For Local Developers

This project uses Docker and Docker Compose. If you don't know what containers are, read this article. Docker is a container platform and Docker Compose is a a tool for defining and running multi-container Docker applications. Make sure you have both install on your computer before you start. Docker Compose comes with Docker in most cases (such as MacOS).

Seeding the Local Database

To run Berkeleytime, make sure this repo is cloned. From the top level, first download the development Postgres data:

  1. make postgres - start up the postgres container
  2. curl -O https://storage.googleapis.com/berkeleytime/public/bt_seed.sql.gz - download the database as a GZip file
  3. gzip -d bt_seed.sql.gz - unzip this file
  4. cat bt_seed.sql | docker exec -i bt_postgres psql -U bt -d bt_main - see Postgres container with the data

Before starting the server, make sure the DATABASE_URL entry in your .env.dev is postgres://bt:bt@postgres:5432/bt_main so that the backend connects to the local DB.

Starting the local server

To boot the services, run make up. This will boot 6 containers (redis, postgres, nginx, Django, Node.js). Wait for both Postgres and Django to be running before you proceed. Django will say

Starting development server at http://0.0.0.0:8000/

And Postgres will say

LOG:  database system is ready to accept connections

And the Node server will stop spitting errors.

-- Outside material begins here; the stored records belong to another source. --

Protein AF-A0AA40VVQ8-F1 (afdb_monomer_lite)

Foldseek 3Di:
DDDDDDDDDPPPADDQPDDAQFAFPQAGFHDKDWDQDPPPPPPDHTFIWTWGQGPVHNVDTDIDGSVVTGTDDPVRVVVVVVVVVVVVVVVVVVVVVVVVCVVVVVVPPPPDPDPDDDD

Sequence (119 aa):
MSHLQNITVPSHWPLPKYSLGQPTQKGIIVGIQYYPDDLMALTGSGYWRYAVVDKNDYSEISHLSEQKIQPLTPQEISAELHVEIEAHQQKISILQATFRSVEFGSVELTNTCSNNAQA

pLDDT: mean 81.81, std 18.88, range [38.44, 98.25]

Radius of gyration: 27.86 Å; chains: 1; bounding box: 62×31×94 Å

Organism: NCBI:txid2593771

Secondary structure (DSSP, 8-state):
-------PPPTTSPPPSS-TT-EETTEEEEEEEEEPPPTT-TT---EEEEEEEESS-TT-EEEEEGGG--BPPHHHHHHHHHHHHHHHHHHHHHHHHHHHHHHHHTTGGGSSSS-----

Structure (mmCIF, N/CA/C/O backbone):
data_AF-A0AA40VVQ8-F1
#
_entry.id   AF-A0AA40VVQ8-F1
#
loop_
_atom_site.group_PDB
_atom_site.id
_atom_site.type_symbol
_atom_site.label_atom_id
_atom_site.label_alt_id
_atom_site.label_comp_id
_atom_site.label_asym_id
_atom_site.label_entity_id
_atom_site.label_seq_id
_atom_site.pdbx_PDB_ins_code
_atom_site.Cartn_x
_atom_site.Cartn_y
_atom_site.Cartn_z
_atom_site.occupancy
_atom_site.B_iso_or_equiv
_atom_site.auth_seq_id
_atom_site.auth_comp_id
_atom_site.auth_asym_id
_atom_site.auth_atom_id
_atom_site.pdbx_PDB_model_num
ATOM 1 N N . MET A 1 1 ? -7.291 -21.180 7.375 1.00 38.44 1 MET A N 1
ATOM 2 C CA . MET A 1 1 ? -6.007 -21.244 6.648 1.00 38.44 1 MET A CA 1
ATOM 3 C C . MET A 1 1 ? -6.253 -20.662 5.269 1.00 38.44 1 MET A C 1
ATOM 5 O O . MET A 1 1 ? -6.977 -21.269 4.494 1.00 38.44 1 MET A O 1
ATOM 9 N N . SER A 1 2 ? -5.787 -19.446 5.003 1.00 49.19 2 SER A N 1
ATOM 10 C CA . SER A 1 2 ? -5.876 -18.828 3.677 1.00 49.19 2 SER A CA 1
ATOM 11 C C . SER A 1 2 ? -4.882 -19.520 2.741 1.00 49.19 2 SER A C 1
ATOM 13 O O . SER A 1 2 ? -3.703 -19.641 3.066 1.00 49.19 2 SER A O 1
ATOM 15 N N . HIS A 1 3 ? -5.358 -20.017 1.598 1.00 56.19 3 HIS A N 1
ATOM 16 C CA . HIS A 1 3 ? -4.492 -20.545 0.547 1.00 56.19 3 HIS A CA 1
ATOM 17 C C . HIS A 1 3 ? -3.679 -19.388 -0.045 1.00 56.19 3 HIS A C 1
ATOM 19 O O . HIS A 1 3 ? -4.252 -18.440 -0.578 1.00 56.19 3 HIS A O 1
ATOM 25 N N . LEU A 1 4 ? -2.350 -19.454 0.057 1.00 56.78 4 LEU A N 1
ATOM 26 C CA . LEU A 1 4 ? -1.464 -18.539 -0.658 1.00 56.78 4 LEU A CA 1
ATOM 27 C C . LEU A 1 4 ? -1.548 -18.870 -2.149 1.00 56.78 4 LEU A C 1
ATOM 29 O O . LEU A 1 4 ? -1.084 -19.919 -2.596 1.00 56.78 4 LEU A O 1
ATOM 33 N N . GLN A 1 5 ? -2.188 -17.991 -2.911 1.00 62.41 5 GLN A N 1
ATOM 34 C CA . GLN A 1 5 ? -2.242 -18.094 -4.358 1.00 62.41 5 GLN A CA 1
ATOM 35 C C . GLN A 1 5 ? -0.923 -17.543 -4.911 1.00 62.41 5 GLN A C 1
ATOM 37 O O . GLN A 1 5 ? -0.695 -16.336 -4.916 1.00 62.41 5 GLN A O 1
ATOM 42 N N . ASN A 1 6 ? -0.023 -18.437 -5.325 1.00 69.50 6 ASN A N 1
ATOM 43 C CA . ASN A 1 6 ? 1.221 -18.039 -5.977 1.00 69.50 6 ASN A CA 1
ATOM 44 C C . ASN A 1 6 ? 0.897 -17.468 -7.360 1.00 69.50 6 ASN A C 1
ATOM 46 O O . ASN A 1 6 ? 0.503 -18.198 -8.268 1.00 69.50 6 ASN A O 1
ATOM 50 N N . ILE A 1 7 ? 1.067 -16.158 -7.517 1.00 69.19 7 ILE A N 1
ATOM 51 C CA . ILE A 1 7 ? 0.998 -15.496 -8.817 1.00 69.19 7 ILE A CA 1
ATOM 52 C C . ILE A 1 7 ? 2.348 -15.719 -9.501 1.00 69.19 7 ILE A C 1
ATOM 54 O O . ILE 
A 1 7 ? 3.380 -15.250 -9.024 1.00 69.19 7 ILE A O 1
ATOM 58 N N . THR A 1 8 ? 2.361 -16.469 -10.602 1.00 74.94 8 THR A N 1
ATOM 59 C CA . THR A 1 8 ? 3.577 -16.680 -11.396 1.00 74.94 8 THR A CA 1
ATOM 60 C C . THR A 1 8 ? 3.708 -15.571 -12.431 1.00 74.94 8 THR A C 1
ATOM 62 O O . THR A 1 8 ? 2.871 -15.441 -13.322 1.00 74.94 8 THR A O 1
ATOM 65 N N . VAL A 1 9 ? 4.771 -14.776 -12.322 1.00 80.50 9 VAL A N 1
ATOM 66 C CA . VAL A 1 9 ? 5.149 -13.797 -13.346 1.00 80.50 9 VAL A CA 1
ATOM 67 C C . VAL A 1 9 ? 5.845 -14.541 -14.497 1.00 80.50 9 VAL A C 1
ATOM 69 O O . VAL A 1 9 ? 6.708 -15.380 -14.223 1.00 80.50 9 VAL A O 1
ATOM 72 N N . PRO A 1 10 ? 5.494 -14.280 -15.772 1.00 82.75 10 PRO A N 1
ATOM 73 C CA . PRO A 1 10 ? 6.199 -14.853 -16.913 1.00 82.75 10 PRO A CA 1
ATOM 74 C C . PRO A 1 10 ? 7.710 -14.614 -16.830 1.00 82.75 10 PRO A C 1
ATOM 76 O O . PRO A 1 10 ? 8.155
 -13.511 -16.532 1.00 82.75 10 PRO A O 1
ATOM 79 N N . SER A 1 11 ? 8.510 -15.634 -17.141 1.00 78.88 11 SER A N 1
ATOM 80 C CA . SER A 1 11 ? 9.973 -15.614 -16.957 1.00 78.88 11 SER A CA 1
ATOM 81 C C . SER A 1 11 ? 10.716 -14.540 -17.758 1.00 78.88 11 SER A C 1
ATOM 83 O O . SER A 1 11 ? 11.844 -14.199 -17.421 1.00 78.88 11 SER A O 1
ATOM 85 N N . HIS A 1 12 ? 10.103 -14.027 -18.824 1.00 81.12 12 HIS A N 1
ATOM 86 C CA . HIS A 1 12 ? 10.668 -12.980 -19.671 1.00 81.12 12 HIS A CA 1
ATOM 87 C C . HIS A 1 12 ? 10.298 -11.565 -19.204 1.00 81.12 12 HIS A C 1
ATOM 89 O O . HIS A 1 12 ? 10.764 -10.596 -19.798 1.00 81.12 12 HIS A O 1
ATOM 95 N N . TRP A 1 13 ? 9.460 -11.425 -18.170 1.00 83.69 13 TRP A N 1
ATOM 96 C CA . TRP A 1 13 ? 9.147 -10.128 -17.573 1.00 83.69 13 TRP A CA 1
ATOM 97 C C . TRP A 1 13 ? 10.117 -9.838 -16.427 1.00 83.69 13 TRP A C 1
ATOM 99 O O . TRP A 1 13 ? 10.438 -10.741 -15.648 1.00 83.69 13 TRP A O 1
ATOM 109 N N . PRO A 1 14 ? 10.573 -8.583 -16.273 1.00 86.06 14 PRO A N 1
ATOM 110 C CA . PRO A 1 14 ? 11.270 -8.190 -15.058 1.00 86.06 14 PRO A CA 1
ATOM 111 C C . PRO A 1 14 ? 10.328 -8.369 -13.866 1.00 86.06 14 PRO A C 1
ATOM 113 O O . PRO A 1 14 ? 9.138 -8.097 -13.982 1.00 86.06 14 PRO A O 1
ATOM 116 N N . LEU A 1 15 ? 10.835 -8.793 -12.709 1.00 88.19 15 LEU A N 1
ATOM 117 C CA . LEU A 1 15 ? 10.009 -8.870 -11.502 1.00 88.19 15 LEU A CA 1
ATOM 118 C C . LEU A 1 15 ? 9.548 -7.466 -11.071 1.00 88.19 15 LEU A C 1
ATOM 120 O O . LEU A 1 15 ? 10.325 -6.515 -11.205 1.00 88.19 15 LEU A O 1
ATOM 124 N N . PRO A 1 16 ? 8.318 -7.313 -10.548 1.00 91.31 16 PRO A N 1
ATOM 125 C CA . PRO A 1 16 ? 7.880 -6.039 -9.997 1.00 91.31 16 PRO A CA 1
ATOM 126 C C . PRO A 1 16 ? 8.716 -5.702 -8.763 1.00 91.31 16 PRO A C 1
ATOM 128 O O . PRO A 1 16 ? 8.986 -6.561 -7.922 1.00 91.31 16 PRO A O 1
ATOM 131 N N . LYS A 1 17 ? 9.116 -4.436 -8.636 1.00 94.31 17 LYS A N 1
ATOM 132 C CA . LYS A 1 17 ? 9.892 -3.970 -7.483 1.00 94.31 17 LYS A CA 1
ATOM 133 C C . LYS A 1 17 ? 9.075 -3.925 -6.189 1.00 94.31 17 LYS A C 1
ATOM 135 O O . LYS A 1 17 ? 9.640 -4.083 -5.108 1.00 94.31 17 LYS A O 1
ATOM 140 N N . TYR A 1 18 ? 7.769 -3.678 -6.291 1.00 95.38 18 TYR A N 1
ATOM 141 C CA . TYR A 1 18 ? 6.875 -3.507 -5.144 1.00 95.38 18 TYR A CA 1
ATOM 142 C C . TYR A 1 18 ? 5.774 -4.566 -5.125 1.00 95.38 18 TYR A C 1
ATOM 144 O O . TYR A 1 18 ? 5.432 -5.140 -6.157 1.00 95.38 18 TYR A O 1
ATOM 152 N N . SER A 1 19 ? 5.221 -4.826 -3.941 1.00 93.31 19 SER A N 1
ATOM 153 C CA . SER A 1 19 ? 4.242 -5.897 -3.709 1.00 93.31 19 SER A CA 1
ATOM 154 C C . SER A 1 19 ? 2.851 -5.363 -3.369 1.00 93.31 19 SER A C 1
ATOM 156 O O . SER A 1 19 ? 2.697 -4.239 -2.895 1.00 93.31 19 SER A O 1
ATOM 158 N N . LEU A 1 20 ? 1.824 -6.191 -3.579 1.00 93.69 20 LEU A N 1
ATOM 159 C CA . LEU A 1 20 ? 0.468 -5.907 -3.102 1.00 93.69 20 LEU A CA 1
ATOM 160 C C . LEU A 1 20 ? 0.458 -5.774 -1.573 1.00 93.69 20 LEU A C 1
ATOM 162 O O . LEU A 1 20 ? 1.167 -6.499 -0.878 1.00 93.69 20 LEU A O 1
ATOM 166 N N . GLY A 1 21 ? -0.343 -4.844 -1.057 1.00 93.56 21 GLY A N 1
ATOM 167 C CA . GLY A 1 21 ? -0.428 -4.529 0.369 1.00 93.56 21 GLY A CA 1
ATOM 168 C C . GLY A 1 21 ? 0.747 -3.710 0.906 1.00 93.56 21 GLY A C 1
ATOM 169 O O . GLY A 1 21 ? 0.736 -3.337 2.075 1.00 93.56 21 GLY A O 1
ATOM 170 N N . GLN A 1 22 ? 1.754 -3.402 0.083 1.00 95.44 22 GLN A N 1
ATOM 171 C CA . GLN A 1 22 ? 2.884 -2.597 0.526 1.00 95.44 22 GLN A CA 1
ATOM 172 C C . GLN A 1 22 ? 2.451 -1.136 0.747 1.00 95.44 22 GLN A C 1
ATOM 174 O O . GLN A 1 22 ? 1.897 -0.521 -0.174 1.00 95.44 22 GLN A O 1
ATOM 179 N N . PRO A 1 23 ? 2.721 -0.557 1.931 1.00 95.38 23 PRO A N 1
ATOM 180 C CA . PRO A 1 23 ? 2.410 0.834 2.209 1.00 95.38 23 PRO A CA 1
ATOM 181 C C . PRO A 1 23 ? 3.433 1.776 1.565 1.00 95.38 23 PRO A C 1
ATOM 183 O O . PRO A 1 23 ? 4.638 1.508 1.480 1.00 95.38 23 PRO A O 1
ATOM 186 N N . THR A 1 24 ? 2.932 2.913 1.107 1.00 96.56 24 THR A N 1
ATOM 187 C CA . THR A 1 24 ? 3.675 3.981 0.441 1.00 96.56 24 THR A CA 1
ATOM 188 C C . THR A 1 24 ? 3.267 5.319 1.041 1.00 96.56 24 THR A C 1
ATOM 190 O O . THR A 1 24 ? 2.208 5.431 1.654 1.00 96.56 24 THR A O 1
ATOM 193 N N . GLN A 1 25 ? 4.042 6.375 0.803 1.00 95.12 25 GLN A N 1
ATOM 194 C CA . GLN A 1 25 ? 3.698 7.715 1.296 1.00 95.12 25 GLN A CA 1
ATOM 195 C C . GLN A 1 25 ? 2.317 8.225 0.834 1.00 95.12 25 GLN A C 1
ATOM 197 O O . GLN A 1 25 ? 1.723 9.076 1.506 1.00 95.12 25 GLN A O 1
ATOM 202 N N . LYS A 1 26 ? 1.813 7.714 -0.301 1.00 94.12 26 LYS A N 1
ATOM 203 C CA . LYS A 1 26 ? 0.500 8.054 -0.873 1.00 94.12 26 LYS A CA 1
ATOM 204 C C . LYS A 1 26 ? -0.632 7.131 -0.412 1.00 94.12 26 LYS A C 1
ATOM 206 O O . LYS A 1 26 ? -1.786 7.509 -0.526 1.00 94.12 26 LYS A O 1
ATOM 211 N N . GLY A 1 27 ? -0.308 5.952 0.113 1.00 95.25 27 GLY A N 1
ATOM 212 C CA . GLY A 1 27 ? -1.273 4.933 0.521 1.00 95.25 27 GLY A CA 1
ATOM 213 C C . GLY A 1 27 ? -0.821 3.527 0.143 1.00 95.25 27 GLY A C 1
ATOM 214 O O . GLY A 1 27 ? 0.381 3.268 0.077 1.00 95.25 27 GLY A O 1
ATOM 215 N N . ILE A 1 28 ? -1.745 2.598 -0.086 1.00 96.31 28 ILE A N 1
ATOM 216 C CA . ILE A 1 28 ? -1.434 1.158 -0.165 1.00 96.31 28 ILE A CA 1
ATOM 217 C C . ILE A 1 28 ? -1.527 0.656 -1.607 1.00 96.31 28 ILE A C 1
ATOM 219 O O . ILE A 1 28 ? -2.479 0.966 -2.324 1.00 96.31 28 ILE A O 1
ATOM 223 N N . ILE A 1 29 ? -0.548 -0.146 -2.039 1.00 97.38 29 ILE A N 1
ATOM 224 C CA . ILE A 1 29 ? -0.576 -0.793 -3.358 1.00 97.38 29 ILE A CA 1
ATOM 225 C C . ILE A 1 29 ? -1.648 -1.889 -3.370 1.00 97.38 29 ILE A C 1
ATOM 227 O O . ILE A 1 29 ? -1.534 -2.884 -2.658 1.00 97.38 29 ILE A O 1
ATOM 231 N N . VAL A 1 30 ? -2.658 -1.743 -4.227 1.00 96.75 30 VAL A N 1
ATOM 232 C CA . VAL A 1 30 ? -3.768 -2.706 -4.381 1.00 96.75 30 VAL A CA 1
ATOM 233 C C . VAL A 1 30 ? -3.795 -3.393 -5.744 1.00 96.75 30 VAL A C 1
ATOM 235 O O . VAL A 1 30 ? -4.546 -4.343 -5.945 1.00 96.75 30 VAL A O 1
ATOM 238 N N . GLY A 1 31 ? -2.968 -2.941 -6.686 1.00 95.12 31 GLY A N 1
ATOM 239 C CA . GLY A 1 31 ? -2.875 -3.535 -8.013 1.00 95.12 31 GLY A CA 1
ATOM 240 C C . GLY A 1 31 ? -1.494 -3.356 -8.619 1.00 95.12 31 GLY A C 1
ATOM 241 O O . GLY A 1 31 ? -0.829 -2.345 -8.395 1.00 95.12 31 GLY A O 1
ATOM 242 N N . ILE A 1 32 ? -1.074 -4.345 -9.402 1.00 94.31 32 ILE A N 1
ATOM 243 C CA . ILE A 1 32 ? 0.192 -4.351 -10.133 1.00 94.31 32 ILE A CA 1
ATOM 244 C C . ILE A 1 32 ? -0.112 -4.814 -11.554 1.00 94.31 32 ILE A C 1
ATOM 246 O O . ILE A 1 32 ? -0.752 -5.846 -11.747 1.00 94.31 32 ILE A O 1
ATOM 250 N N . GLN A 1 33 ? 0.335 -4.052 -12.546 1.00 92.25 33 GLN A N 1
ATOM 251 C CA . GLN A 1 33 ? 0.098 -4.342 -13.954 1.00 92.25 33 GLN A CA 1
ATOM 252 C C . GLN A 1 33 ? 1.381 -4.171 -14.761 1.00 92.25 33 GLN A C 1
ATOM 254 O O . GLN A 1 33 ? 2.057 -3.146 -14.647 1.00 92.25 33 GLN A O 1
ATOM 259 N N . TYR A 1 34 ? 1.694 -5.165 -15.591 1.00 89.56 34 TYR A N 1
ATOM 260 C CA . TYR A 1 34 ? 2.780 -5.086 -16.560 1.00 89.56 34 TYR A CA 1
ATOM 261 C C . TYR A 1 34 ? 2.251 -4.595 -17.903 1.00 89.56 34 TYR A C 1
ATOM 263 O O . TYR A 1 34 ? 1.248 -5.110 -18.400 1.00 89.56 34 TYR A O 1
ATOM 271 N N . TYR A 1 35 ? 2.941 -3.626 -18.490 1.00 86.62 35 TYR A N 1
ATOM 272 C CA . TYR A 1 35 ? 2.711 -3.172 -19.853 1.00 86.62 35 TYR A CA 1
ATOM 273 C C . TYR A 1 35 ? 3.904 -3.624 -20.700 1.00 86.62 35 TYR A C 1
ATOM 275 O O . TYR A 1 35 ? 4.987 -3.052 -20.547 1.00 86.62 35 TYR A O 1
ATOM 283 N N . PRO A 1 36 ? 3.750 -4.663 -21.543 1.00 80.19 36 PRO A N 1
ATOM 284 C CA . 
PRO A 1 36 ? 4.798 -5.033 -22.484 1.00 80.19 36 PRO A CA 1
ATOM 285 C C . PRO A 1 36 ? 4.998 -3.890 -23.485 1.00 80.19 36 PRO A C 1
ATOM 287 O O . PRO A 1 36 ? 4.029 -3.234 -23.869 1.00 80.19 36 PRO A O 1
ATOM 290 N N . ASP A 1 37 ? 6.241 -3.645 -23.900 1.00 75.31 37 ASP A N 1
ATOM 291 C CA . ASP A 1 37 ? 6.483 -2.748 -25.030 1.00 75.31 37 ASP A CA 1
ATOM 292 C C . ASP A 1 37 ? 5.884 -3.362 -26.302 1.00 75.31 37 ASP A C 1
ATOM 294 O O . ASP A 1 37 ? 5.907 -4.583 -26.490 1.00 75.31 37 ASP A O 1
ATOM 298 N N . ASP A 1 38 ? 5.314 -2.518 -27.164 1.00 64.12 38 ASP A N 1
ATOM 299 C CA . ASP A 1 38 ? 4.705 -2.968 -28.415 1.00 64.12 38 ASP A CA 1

To remove the cluster, DO NOT USE CONTROL-C or anything to stop or terminate the docker compose process. Instead use make down to safely kill the cluster.

If you modify the source code, you will not have to do anything to restart the cluster or services. Django will automatically detect a change and restart itself.

For Maintainers

The Makefile provides some descriptions of how the commands work together. make base, make prod, and make db are used to build the images and push them to Dockerhub. The local dev image uses the base image and them attaches the local copy of the source code as a volume. The prod image packages the local copy of the code into the image itself.

The database image is the most unique. make db produces an image that is used solely to set up a database to load the dumped SQL data. This SQL data is dumped from the production database using pg_dump and should be saved as build/bt_main.sql. This sql dump is then used by the db build container to be loaded into postgres and stored as a tar file of the postgres directory.

Once pg_dump completes, run make db. This commands builds an image and copies bt_main.sql into it. It also pushes the image, but this step is not necessary. The next goal is to run the image, which will automatically run a script init_db.sh that loads bt_main.sql. After you see that the db is ready to accept connections, the container is now ready and will be a completed db. However to save the db so that other users do not have to load the dump every time they boot a cluster, we will save a copy of the data folder, which backs Postgres.

The entire list of commands is

pg_dump -h <public-ip-of-prod-db> -U bt -d bt_main > build/bt_main.sql
make db
docker run berkeleytime/db

# In another terminal window, without closing the first window
docker cp XXXX:/var/lib/postgresql/data build/postgres-data
tar czf postgres-data.tar.gz build/postgres-data

where XXXX is the container ID resulting from the previous docker run command. The tar command will tar up the data directory. Then you can upload it to the same Google bucket. The user will then use make init to download and untar this directory and save it into build/ so that Docker Compose can use it as a volume for Postgres.